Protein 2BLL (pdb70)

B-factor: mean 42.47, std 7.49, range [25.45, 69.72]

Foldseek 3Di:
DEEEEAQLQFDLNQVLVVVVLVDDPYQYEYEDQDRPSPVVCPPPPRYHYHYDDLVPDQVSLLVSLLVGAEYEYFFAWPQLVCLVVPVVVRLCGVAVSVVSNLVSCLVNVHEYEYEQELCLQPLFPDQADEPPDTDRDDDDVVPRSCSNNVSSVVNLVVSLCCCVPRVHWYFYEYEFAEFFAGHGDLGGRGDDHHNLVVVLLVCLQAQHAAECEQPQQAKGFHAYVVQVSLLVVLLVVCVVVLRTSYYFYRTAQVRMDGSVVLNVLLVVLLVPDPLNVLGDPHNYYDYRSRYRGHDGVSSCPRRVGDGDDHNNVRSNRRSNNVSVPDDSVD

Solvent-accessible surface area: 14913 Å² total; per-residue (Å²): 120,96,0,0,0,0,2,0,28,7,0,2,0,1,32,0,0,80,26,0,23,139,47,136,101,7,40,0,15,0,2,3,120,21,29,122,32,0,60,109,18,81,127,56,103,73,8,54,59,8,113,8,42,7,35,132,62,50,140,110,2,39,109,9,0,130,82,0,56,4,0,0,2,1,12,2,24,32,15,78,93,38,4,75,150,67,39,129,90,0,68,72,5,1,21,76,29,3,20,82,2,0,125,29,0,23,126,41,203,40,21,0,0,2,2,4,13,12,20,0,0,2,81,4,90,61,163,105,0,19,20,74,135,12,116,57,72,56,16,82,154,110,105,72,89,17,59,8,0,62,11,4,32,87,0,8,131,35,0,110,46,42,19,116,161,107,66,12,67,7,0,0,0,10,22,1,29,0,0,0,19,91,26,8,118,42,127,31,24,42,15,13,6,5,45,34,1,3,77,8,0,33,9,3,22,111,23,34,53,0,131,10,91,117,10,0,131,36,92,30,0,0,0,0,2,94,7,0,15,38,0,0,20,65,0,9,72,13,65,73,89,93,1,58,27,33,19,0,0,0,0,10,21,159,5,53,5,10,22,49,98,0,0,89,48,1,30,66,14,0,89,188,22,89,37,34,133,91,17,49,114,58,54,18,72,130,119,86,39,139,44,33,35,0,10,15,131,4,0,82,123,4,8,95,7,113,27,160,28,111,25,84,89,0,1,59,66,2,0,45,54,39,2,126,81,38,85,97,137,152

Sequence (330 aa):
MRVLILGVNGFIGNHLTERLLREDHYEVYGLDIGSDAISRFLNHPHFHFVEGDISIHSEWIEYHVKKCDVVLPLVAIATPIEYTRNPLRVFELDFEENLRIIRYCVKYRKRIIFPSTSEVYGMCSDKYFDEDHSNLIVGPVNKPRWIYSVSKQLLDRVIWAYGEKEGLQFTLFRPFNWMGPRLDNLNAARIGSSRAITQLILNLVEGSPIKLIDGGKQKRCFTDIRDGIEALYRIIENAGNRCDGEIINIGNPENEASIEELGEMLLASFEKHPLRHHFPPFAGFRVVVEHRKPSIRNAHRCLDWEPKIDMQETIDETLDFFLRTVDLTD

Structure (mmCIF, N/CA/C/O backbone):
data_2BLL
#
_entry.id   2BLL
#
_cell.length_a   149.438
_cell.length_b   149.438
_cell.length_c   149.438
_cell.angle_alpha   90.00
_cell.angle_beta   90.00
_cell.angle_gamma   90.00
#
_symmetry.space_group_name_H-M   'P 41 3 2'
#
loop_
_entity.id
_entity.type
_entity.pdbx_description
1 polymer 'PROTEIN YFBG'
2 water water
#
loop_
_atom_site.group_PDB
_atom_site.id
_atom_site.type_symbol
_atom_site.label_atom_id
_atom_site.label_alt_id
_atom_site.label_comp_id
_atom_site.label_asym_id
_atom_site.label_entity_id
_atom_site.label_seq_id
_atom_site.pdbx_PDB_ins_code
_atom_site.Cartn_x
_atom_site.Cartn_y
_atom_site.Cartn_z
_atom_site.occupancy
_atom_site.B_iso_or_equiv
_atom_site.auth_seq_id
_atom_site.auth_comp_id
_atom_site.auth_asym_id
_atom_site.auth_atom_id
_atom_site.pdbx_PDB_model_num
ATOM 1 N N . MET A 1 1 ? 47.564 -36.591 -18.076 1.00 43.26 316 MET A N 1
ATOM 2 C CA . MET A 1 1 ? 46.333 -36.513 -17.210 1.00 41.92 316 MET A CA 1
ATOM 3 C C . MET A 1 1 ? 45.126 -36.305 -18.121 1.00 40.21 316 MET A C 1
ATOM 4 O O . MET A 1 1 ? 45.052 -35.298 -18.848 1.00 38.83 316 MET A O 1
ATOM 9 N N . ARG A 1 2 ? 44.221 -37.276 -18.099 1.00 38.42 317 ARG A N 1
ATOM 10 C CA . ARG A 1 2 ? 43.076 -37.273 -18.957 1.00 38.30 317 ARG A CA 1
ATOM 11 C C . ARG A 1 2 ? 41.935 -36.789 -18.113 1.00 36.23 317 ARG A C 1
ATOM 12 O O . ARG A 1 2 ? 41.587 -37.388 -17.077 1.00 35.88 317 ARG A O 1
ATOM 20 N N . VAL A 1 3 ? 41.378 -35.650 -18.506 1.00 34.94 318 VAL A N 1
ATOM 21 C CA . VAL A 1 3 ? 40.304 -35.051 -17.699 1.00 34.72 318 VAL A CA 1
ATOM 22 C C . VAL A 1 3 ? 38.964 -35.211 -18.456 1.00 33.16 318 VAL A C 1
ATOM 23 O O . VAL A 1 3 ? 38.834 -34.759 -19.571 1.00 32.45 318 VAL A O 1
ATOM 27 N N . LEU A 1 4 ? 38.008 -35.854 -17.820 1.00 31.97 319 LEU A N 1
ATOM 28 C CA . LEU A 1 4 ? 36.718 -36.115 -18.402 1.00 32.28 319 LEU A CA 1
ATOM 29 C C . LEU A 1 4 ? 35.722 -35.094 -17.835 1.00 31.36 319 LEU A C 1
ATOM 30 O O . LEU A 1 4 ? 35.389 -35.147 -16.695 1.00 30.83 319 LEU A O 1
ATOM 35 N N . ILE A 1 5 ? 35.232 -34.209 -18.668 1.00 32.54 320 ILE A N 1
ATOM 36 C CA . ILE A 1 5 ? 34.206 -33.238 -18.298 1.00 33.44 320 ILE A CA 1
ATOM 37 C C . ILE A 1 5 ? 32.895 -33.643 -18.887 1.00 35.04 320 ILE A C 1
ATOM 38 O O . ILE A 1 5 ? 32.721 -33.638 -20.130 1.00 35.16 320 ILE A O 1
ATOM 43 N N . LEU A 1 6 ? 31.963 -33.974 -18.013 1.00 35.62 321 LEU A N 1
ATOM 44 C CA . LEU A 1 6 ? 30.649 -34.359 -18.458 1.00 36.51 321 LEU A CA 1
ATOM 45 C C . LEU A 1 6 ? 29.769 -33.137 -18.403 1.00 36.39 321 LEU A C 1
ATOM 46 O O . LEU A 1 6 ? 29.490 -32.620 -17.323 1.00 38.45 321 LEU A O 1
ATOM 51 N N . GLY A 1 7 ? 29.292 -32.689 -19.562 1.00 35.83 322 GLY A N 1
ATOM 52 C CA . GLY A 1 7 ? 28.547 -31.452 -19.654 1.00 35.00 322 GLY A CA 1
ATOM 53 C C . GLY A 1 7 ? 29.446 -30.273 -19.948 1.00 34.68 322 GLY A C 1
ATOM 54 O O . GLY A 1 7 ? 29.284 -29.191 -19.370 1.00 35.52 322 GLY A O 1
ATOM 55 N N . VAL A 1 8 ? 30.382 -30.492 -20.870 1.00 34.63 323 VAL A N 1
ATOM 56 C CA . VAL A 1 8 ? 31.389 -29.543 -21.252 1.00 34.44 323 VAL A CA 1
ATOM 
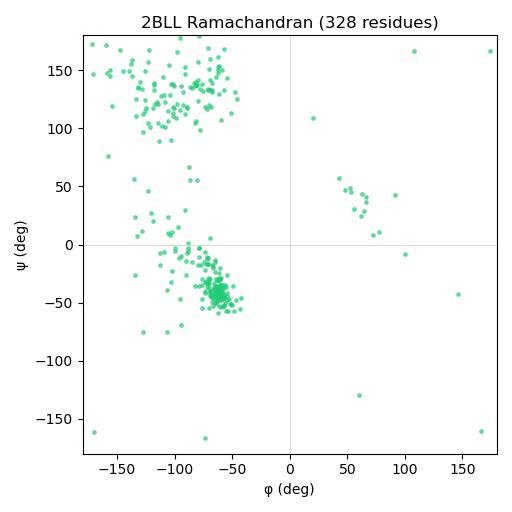57 C C . VAL A 1 8 ? 30.865 -28.374 -22.026 1.00 34.57 323 VAL A C 1
ATOM 58 O O . VAL A 1 8 ? 31.560 -27.361 -22.164 1.00 35.74 323 VAL A O 1
ATOM 62 N N . ASN A 1 9 ? 29.656 -28.489 -22.571 1.00 35.40 324 ASN A N 1
ATOM 63 C CA . ASN A 1 9 ? 29.171 -27.473 -23.524 1.00 34.81 324 ASN A CA 1
ATOM 64 C C . ASN A 1 9 ? 28.494 -26.345 -22.764 1.00 35.51 324 ASN A C 1
ATOM 65 O O . ASN A 1 9 ? 27.289 -26.161 -22.853 1.00 35.54 324 ASN A O 1
ATOM 70 N N . GLY A 1 10 ? 29.293 -25.611 -22.001 1.00 35.92 325 GLY A N 1
ATOM 71 C CA . GLY A 1 10 ? 28.806 -24.533 -21.183 1.00 34.83 325 GLY A CA 1
ATOM 72 C C . GLY A 1 10 ? 29.931 -23.699 -20.591 1.00 34.48 325 GLY A C 1
ATOM 73 O O . GLY A 1 10 ? 31.051 -23.744 -21.013 1.00 34.19 325 GLY A O 1
ATOM 74 N N . PHE A 1 11 ? 29.571 -22.969 -19.550 1.00 34.66 326 PHE A N 1
ATOM 75 C CA . PHE A 1 11 ? 30.372 -21.959 -18.873 1.00 33.51 326 PHE A CA 1
ATOM 76 C C . PHE A 1 11 ? 31.617 -22.560 -18.266 1.00 33.67 326 PHE A C 1
ATOM 77 O O . PHE A 1 11 ? 32.739 -22.157 -18.590 1.00 33.00 326 PHE A O 1
ATOM 85 N N . ILE A 1 12 ? 31.434 -23.534 -17.372 1.00 34.18 327 ILE A N 1
ATOM 86 C CA . ILE A 1 12 ? 32.582 -24.127 -16.697 1.00 34.86 327 ILE A CA 1
ATOM 87 C C . ILE A 1 12 ? 33.432 -24.915 -17.681 1.00 35.41 327 ILE A C 1
ATOM 88 O O . ILE A 1 12 ? 34.664 -24.832 -17.623 1.00 35.29 327 ILE A O 1
ATOM 93 N N . GLY A 1 13 ? 32.771 -25.711 -18.537 1.00 35.39 328 GLY A N 1
ATOM 94 C CA . GLY A 1 13 ? 33.442 -26.459 -19.565 1.00 35.52 328 GLY A CA 1
ATOM 95 C C . GLY A 1 13 ? 34.348 -25.589 -20.411 1.00 35.36 328 GLY A C 1
ATOM 96 O O . GLY A 1 13 ? 35.506 -25.929 -20.617 1.00 35.81 328 GLY A O 1
ATOM 97 N N . ASN A 1 14 ? 33.822 -24.485 -20.917 1.00 35.50 329 ASN A N 1
ATOM 98 C CA . ASN A 1 14 ? 34.601 -23.504 -21.673 1.00 37.10 329 ASN A CA 1
ATOM 99 C C . ASN A 1 14 ? 35.827 -22.972 -20.935 1.00 36.37 329 ASN A C 1
ATOM 100 O O . ASN A 1 14 ? 36.959 -23.042 -21.421 1.00 36.58 329 ASN A O 1
ATOM 105 N N . HIS A 1 15 ? 35.584 -22.410 -19.760 1.00 36.38 330 HIS A N 1
ATOM 106 C CA . HIS A 1 15 ? 36.661 -21.767 -18.998 1.00 36.73 330 HIS A CA 1
ATOM 107 C C . HIS A 1 15 ? 37.657 -22.788 -18.438 1.00 36.36 330 HIS A C 1
ATOM 108 O O . HIS A 1 15 ? 38.857 -22.553 -18.415 1.00 34.75 330 HIS A O 1
ATOM 115 N N . LEU A 1 16 ? 37.157 -23.934 -18.011 1.00 36.84 331 LEU A N 1
ATOM 116 C CA . LEU A 1 16 ? 38.061 -24.980 -17.529 1.00 37.61 331 LEU A CA 1
ATOM 117 C C . LEU A 1 16 ? 38.917 -25.523 -18.705 1.00 37.71 331 LEU A C 1
ATOM 118 O O . LEU A 1 16 ? 40.128 -25.704 -18.574 1.00 37.14 331 LEU A O 1
ATOM 123 N N . THR A 1 17 ? 38.283 -25.735 -19.862 1.00 38.12 332 THR A N 1
ATOM 124 C CA . THR A 1 17 ? 38.986 -26.336 -20.959 1.00 38.64 332 THR A CA 1
ATOM 125 C C . THR A 1 17 ? 40.086 -25.377 -21.383 1.00 39.39 332 THR A C 1
ATOM 126 O O . THR A 1 17 ? 41.212 -25.817 -21.592 1.00 38.92 332 THR A O 1
ATOM 130 N N . GLU A 1 18 ? 39.768 -24.078 -21.477 1.00 40.28 333 GLU A N 1
ATOM 131 C CA . GLU A 1 18 ? 40.783 -23.055 -21.823 1.00 41.04 333 GLU A CA 1
ATOM 132 C C . GLU A 1 18 ? 41.975 -23.155 -20.905 1.00 40.30 333 GLU A C 1
ATOM 133 O O . GLU A 1 18 ? 43.117 -23.167 -21.347 1.00 38.87 333 GLU A O 1
ATOM 139 N N . ARG A 1 19 ? 41.691 -23.247 -19.625 1.00 41.63 334 ARG A N 1
ATOM 140 C CA . ARG A 1 19 ? 42.750 -23.264 -18.617 1.00 42.43 334 ARG A CA 1
ATOM 141 C C . ARG A 1 19 ? 43.633 -24.507 -18.749 1.00 43.34 334 ARG A C 1
ATOM 142 O O . ARG A 1 19 ? 44.841 -24.401 -18.850 1.00 43.61 334 ARG A O 1
ATOM 150 N N . LEU A 1 20 ? 43.020 -25.683 -18.820 1.00 43.52 335 LEU A N 1
ATOM 151 C CA . LEU A 1 20 ? 43.782 -26.927 -18.917 1.00 43.36 335 LEU A CA 1
ATOM 152 C C . LEU A 1 20 ? 44.591 -27.023 -20.230 1.00 43.91 335 LEU A C 1
ATOM 153 O O . LEU A 1 20 ? 45.696 -27.576 -20.252 1.00 43.59 335 LEU A O 1
ATOM 158 N N . LEU A 1 21 ? 44.050 -26.509 -21.331 1.00 44.30 336 LEU A N 1
ATOM 159 C CA . LEU A 1 21 ? 44.794 -26.559 -22.588 1.00 45.21 336 LEU A CA 1
ATOM 160 C C . LEU A 1 21 ? 46.019 -25.606 -22.616 1.00 46.09 336 LEU A C 1
ATOM 161 O O . LEU A 1 21 ? 46.925 -25.800 -23.413 1.00 45.20 336 LEU A O 1
ATOM 166 N N . ARG A 1 22 ? 46.067 -24.628 -21.705 1.00 48.29 337 ARG A N 1
ATOM 167 C CA . ARG A 1 22 ? 47.251 -23.753 -21.571 1.00 50.23 337 ARG A CA 1
ATOM 168 C C . ARG A 1 22 ? 48.403 -24.569 -21.114 1.00 51.30 337 ARG A C 1
ATOM 169 O O . ARG A 1 22 ? 49.502 -24.297 -21.502 1.00 52.40 337 ARG A O 1
ATOM 177 N N . GLU A 1 23 ? 48.121 -25.586 -20.302 1.00 53.12 338 GLU A N 1
ATOM 178 C CA . GLU A 1 23 ? 49.130 -26.471 -19.710 1.00 53.55 338 GLU A CA 1
ATOM 179 C C . GLU A 1 23 ? 49.374 -27.684 -20.600 1.00 54.52 338 GLU A C 1
ATOM 180 O O . GLU A 1 23 ? 48.467 -28.219 -21.248 1.00 55.50 338 GLU A O 1
ATOM 186 N N . ASP A 1 24 ? 50.595 -28.167 -20.601 1.00 54.64 339 ASP A N 1
ATOM 187 C CA . ASP A 1 24 ? 51.015 -29.065 -21.661 1.00 54.62 339 ASP A CA 1
ATOM 188 C C . ASP A 1 24 ? 50.716 -30.550 -21.373 1.00 54.34 339 ASP A C 1
ATOM 189 O O . ASP A 1 24 ? 50.964 -31.425 -22.222 1.00 55.30 339 ASP A O 1
ATOM 194 N N . HIS A 1 25 ? 50.175 -30.840 -20.193 1.00 52.31 340 HIS A N 1
ATOM 195 C CA . HIS A 1 25 ? 50.049 -32.224 -19.753 1.00 50.93 340 HIS A CA 1
ATOM 196 C C . HIS A 1 25 ? 48.584 -32.647 -19.481 1.00 48.99 340 HIS A C 1
ATOM 197 O O . HIS A 1 25 ? 48.315 -33.529 -18.673 1.00 49.09 340 HIS A O 1
ATOM 210 N N . TYR A 1 26 ? 47.646 -31.993 -20.157 1.00 46.38 341 TYR A N 1
ATOM 211 C CA . TYR A 1 26 ? 46.235 -32.313 -20.024 1.00 44.79 341 TYR A CA 1
ATOM 212 C C . TYR A 1 26 ? 45.668 -32.783 -21.368 1.00 43.00 341 TYR A C 1
ATOM 213 O O . TYR A 1 26 ? 46.031 -32.250 -22.408 1.00 42.40 341 TYR A O 1
ATOM 222 N N . GLU A 1 27 ? 44.858 -33.842 -21.326 1.00 40.91 342 GLU A N 1
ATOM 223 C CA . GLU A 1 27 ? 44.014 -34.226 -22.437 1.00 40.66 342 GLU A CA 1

◆ ◆ ◆ ◆

**How to complete this task**: From the entries above, write out only the lines starting at the line that holds "ATOM 9 N N ." and ending at the line that holds "ATOM 27 N N", keeping both and matching them exactly.

**Expected answer**:
ATOM 9 N N . ARG A 1 2 ? 44.221 -37.276 -18.099 1.00 38.42 317 ARG A N 1
ATOM 10 C CA . ARG A 1 2 ? 43.076 -37.273 -18.957 1.00 38.30 317 ARG A CA 1
ATOM 11 C C . ARG A 1 2 ? 41.935 -36.789 -18.113 1.00 36.23 317 ARG A C 1
ATOM 12 O O . ARG A 1 2 ? 41.587 -37.388 -17.077 1.00 35.88 317 ARG A O 1
ATOM 20 N N . VAL A 1 3 ? 41.378 -35.650 -18.506 1.00 34.94 318 VAL A N 1
ATOM 21 C CA . VAL A 1 3 ? 40.304 -35.051 -17.699 1.00 34.72 318 VAL A CA 1
ATOM 22 C C . VAL A 1 3 ? 38.964 -35.211 -18.456 1.00 33.16 318 VAL A C 1
ATOM 23 O O . VAL A 1 3 ? 38.834 -34.759 -19.571 1.00 32.45 318 VAL A O 1
ATOM 27 N N . LEU A 1 4 ? 38.008 -35.854 -17.820 1.00 31.97 319 LEU A N 1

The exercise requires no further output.